Ese día, todos fastidiamos a nuestras madres hasta el cansancio para que nos diesen monedas de todos los tamaños y colores, sin explicar demasiado el porqué de nuestras urgencias. En un par de horas y con unos cuantos trenes, completamos colecciones de monedas deformadas que nos parecían el colmo de la originalidad y la belleza.
Lástima que al atardecer nos llevamos un susto mayúsculo. Mientras preparábamos una nueva tanda de monedas (llevados por el entusiasmo, ahora achatábamos las achatadas, con la idea de comprobar el límite de expansión del metal del que estaban hechas), frenó un Ford Falcon gris, o verde, del que se bajaron cuatro tipos con aspecto de mala gente, y se vinieron al humo hacia donde estábamos.
A veces uno sabe las cosas, y a veces uno no las sabe pero es como si las supiera. Nosotros teníamos diez o doce años, y nadie nos había dicho que energúmenos como esos andaban por las calles del país secuestrando gente y llevándosela a cárceles clandestinas. No sabíamos que detrás de esos bigotes, de esos lentes oscuros, de esos ademanes prepotentes, había asesinos auspiciados por la Dictadura.

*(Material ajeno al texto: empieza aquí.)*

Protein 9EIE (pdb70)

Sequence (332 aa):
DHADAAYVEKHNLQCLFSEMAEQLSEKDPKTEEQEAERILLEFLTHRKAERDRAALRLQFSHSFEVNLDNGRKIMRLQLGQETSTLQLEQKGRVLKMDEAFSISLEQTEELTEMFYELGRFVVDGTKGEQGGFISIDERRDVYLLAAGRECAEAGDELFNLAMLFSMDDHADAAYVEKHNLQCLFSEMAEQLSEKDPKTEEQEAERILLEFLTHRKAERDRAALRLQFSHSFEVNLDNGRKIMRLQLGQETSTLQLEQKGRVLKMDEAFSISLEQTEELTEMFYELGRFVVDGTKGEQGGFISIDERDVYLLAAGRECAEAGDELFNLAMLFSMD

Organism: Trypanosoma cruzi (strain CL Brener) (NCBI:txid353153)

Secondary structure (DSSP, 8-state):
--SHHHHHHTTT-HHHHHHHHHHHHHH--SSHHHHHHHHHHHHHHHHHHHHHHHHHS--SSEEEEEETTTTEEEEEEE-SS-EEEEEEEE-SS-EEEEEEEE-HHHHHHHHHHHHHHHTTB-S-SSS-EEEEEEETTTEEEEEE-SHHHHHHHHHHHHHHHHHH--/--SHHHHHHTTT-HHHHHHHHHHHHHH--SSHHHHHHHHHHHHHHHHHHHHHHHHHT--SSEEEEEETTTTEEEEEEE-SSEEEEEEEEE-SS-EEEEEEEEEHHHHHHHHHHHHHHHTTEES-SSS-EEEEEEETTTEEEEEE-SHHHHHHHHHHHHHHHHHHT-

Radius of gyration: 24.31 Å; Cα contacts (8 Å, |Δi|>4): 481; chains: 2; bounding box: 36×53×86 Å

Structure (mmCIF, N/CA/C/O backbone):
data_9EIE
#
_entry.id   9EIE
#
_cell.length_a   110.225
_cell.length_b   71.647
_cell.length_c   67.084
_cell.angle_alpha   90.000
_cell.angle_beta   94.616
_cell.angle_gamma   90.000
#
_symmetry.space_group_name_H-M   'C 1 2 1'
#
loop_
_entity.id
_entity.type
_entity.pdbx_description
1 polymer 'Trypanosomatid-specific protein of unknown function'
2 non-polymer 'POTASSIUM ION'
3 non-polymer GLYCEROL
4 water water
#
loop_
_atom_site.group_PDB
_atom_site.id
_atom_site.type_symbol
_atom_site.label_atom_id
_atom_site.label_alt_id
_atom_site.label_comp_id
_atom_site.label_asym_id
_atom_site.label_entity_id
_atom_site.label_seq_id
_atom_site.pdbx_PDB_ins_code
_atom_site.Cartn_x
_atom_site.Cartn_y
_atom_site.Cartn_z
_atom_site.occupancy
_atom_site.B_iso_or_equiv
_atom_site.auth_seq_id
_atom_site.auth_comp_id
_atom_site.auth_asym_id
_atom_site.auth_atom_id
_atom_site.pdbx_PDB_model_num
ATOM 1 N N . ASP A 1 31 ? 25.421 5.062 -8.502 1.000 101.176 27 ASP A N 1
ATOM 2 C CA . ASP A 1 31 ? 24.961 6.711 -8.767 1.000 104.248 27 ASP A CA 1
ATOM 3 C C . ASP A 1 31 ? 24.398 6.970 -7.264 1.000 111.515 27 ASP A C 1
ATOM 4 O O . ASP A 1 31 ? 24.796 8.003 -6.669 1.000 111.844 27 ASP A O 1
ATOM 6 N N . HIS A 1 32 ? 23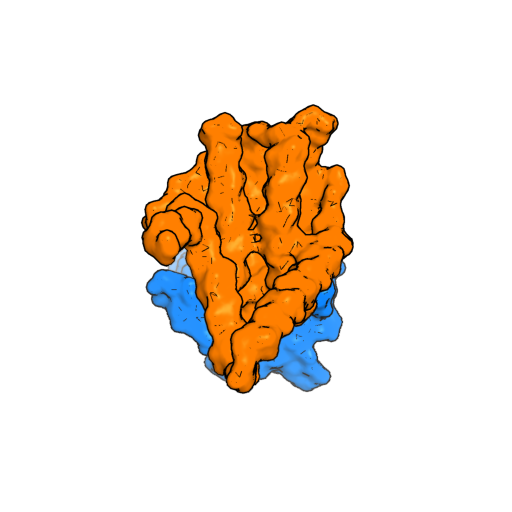.444 6.143 -6.749 1.000 122.761 28 HIS A N 1
ATOM 7 C CA . HIS A 1 32 ? 22.634 6.379 -5.503 1.000 125.892 28 HIS A CA 1
ATOM 8 C C . HIS A 1 32 ? 22.498 5.106 -4.615 1.000 123.783 28 HIS A C 1
ATOM 9 O O . HIS A 1 32 ? 21.835 5.222 -3.541 1.000 111.834 28 HIS A O 1
ATOM 16 N N . ALA A 1 33 ? 23.099 3.957 -5.006 1.000 121.424 29 ALA A N 1
ATOM 17 C CA . ALA A 1 33 ? 23.431 2.773 -4.152 1.000 113.366 29 ALA A CA 1
ATOM 18 C C . ALA A 1 33 ? 24.649 3.106 -3.274 1.000 112.782 29 ALA A C 1
ATOM 19 O O . ALA A 1 33 ? 24.982 2.338 -2.339 1.000 106.833 29 ALA A O 1
ATOM 21 N N . ASP A 1 34 ? 25.305 4.211 -3.630 1.000 112.983 30 ASP A N 1
ATOM 22 C CA . ASP A 1 34 ? 26.436 4.876 -2.935 1.000 107.498 30 ASP A CA 1
ATOM 23 C C . ASP A 1 34 ? 25.924 5.595 -1.677 1.000 106.556 30 ASP A C 1
ATOM 24 O O . ASP A 1 34 ? 26.422 5.266 -0.593 1.000 107.911 30 ASP A O 1
ATOM 29 N N . ALA A 1 35 ? 24.999 6.556 -1.814 1.000 106.145 31 ALA A N 1
ATOM 30 C CA . ALA A 1 35 ? 24.400 7.315 -0.686 1.000 110.055 31 ALA A CA 1
ATOM 31 C C . ALA A 1 35 ? 23.845 6.325 0.358 1.000 110.558 31 ALA A C 1
ATOM 32 O O . ALA A 1 35 ? 23.646 6.739 1.513 1.000 106.092 31 ALA A O 1
ATOM 34 N N . ALA A 1 36 ? 23.631 5.061 -0.043 1.000 112.215 32 ALA A N 1
ATOM 35 C CA . ALA A 1 36 ? 23.167 3.916 0.782 1.000 105.867 32 ALA A CA 1
ATOM 36 C C . ALA A 1 36 ? 24.324 3.258 1.553 1.000 105.889 32 ALA A C 1
ATOM 37 O O . ALA A 1 36 ? 24.162 3.179 2.786 1.000 111.950 32 ALA A O 1
ATOM 39 N N . TYR A 1 37 ? 25.414 2.801 0.886 1.000 103.111 33 TYR A N 1
ATOM 40 C CA . TYR A 1 37 ? 26.624 2.141 1.490 1.000 94.405 33 TYR A CA 1
ATOM 41 C C . TYR A 1 37 ? 27.251 3.026 2.584 1.000 89.160 33 TYR A C 1
ATOM 42 O O . TYR A 1 37 ? 27.872 2.485 3.527 1.000 80.106 33 TYR A O 1
ATOM 51 N N . VAL A 1 38 ? 27.066 4.344 2.454 1.000 86.392 34 VAL A N 1
ATOM 52 C CA . VAL A 1 38 ? 27.604 5.428 3.328 1.000 86.449 34 VAL A CA 1
ATOM 53 C C . VAL A 1 38 ? 26.749 5.561 4.607 1.000 92.909 34 VAL A C 1
ATOM 54 O O . VAL A 1 38 ? 27.357 5.684 5.692 1.000 98.167 34 VAL A O 1
ATOM 58 N N . GLU A 1 39 ? 25.410 5.544 4.520 1.000 97.704 35 GLU A N 1
ATOM 59 C CA . GLU A 1 39 ? 24.495 5.519 5.710 1.000 100.370 35 GLU A CA 1
ATOM 60 C C . GLU A 1 39 ? 24.597 4.136 6.381 1.000 94.699 35 GLU A C 1
ATOM 61 O O . GLU A 1 39 ? 24.785 4.082 7.604 1.000 93.689 35 GLU A O 1
ATOM 67 N N . LYS A 1 40 ? 24.532 3.071 5.572 1.000 90.175 36 LYS A N 1
ATOM 68 C CA . LYS A 1 40 ? 24.606 1.631 5.948 1.000 90.668 36 LYS A CA 1
ATOM 69 C C . LYS A 1 40 ? 25.880 1.266 6.722 1.000 89.128 36 LYS A C 1
ATOM 70 O O . LYS A 1 40 ? 25.923 0.120 7.175 1.000 86.977 36 LYS A O 1
ATOM 76 N N . HIS A 1 41 ? 26.889 2.143 6.833 1.000 91.813 37 HIS A N 1
ATOM 77 C CA . HIS A 1 41 ? 28.202 1.833 7.477 1.000 90.050 37 HIS A CA 1
ATOM 78 C C . HIS A 1 41 ? 28.676 2.966 8.410 1.000 85.135 37 HIS A C 1
ATOM 79 O O . HIS A 1 41 ? 29.849 2.917 8.820 1.000 82.523 37 HIS A O 1
ATOM 86 N N . ASN A 1 42 ? 27.825 3.946 8.742 1.000 83.989 38 ASN A N 1
ATOM 87 C CA . ASN A 1 42 ? 28.121 5.039 9.718 1.000 82.378 38 ASN A CA 1
ATOM 88 C C . ASN A 1 42 ? 29.279 5.909 9.237 1.000 78.011 38 ASN A C 1
ATOM 89 O O . ASN A 1 42 ? 30.080 6.390 10.104 1.000 73.414 38 ASN A O 1
ATOM 94 N N . LEU A 1 43 ? 29.336 6.106 7.913 1.000 71.526 39 LEU A N 1
ATOM 95 C CA . LEU A 1 43 ? 30.383 6.893 7.214 1.000 63.292 39 LEU A CA 1
ATOM 96 C C . LEU A 1 43 ? 29.782 8.239 6.807 1.000 60.170 39 LEU A C 1
ATOM 97 O O . LEU A 1 43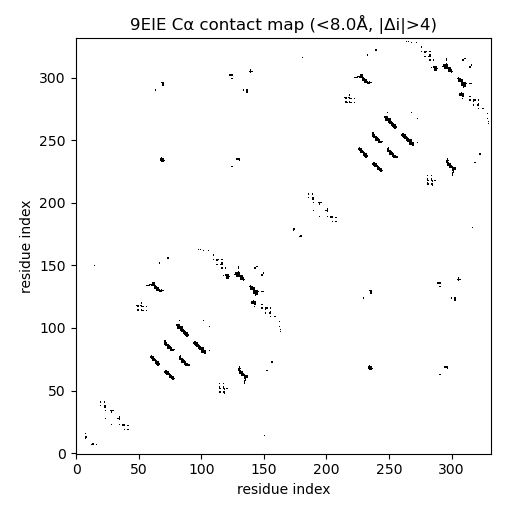 ? 30.507 9.109 6.257 1.000 58.671 39 LEU A O 1
ATOM 102 N N . GLN A 1 44 ? 28.509 8.431 7.130 1.000 61.825 40 GLN A N 1
ATOM 103 C CA . GLN A 1 44 ? 27.803 9.695 6.830 1.000 70.191 40 GLN A CA 1
ATOM 104 C C . GLN A 1 44 ? 28.536 10.826 7.571 1.000 63.509 40 GLN A C 1
ATOM 105 O O . GLN A 1 44 ? 28.603 11.935 7.037 1.000 62.774 40 GLN A O 1
ATOM 111 N N . CYS A 1 45 ? 29.095 10.561 8.747 1.000 64.872 41 CYS A N 1
ATOM 112 C CA . CYS A 1 45 ? 29.749 11.610 9.570 1.000 65.231 41 CYS A CA 1
ATOM 113 C C . CYS A 1 45 ? 31.024 12.092 8.863 1.000 57.400 41 CYS A C 1
ATOM 114 O O . CYS A 1 45 ? 31.209 13.335 8.696 1.000 50.243 41 CYS A O 1
ATOM 117 N N . LEU A 1 46 ? 31.860 11.140 8.448 1.000 52.517 42 LEU A N 1
ATOM 118 C CA . LEU A 1 46 ? 33.107 11.410 7.684 1.000 51.744 42 LEU A CA 1
ATOM 119 C C . LEU A 1 46 ? 32.770 12.227 6.415 1.000 54.326 42 LEU A C 1
ATOM 120 O O . LEU A 1 46 ? 33.391 13.338 6.206 1.000 52.312 42 LEU A O 1
ATOM 125 N N . PHE A 1 47 ? 31.815 11.740 5.604 1.000 52.888 43 PHE A N 1
ATOM 126 C CA . PHE A 1 47 ? 31.444 12.372 4.303 1.000 49.490 43 PHE A CA 1
ATOM 127 C C . PHE A 1 47 ? 30.967 13.798 4.564 1.000 47.195 43 PHE A C 1
ATOM 128 O O . PHE A 1 47 ? 31.321 14.766 3.833 1.000 44.537 43 PHE A O 1
ATOM 136 N N . SER A 1 48 ? 30.235 13.940 5.658 1.000 48.679 44 SER A N 1
ATOM 137 C CA . SER A 1 48 ? 29.686 15.245 6.086 1.000 50.339 44 SER A CA 1
ATOM 138 C C . SER A 1 48 ? 30.836 16.154 6.538 1.000 47.764 44 SER A C 1
ATOM 139 O O . SER A 1 48 ? 30.804 17.321 6.155 1.000 47.379 44 SER A O 1
ATOM 142 N N . GLU A 1 49 ? 31.837 15.666 7.279 1.000 46.227 45 GLU A N 1
ATOM 143 C CA . GLU A 1 49 ? 32.928 16.570 7.745 1.000 47.009 45 GLU A CA 1
ATOM 144 C C . GLU A 1 49 ? 33.720 17.000 6.503 1.000 44.900 45 GLU A C 1
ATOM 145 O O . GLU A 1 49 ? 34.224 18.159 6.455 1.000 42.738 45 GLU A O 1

Por suerte para nosotros, estábamos a mitad del terraplén, con las vías entre ellos y nosotros. Y apenas pegaron un par de gritos, y les vimos la cara (o lo que de sus caras no quedaba oculto por sus anteojos y sus bigotes) y entendimos que eran ese tipo de personas de las que no puede esperarse nada bueno, corrimos todo lo rápido que nos dieron las patas hacia el lado opuesto, dejamos atrás el terraplén y nos metimos en la casa de Nicolás, que era el que vivía más cerca. Seguro que no pensaban hacernos daño. O mejor dicho, el único daño que pensaban hacernos era darnos un susto mayúsculo, disfrutar nuestro miedo, reírse de nuestra desesperación. Hay gente así de hija de puta, y esos cuatro seguro que eran muy malas personas.
Esperamos un rato, temiendo que esos forajidos nos hubiesen visto y vinieran por nosotros. No sucedió. Fuimos saliendo de a poco, como ciervos que olfatean el viento para ver si hay leones en las cercanías. Cuando estuvimos seguros nos atrevimos a volver hacia las vías. En el fondo lo sabíamos, pero nos dio rabia confirmarlo: nuestras monedas achatadas habían desaparecido. Esos delincuentes, porque las monedas les gustaron o simplemente para molestarnos, se las habían robado.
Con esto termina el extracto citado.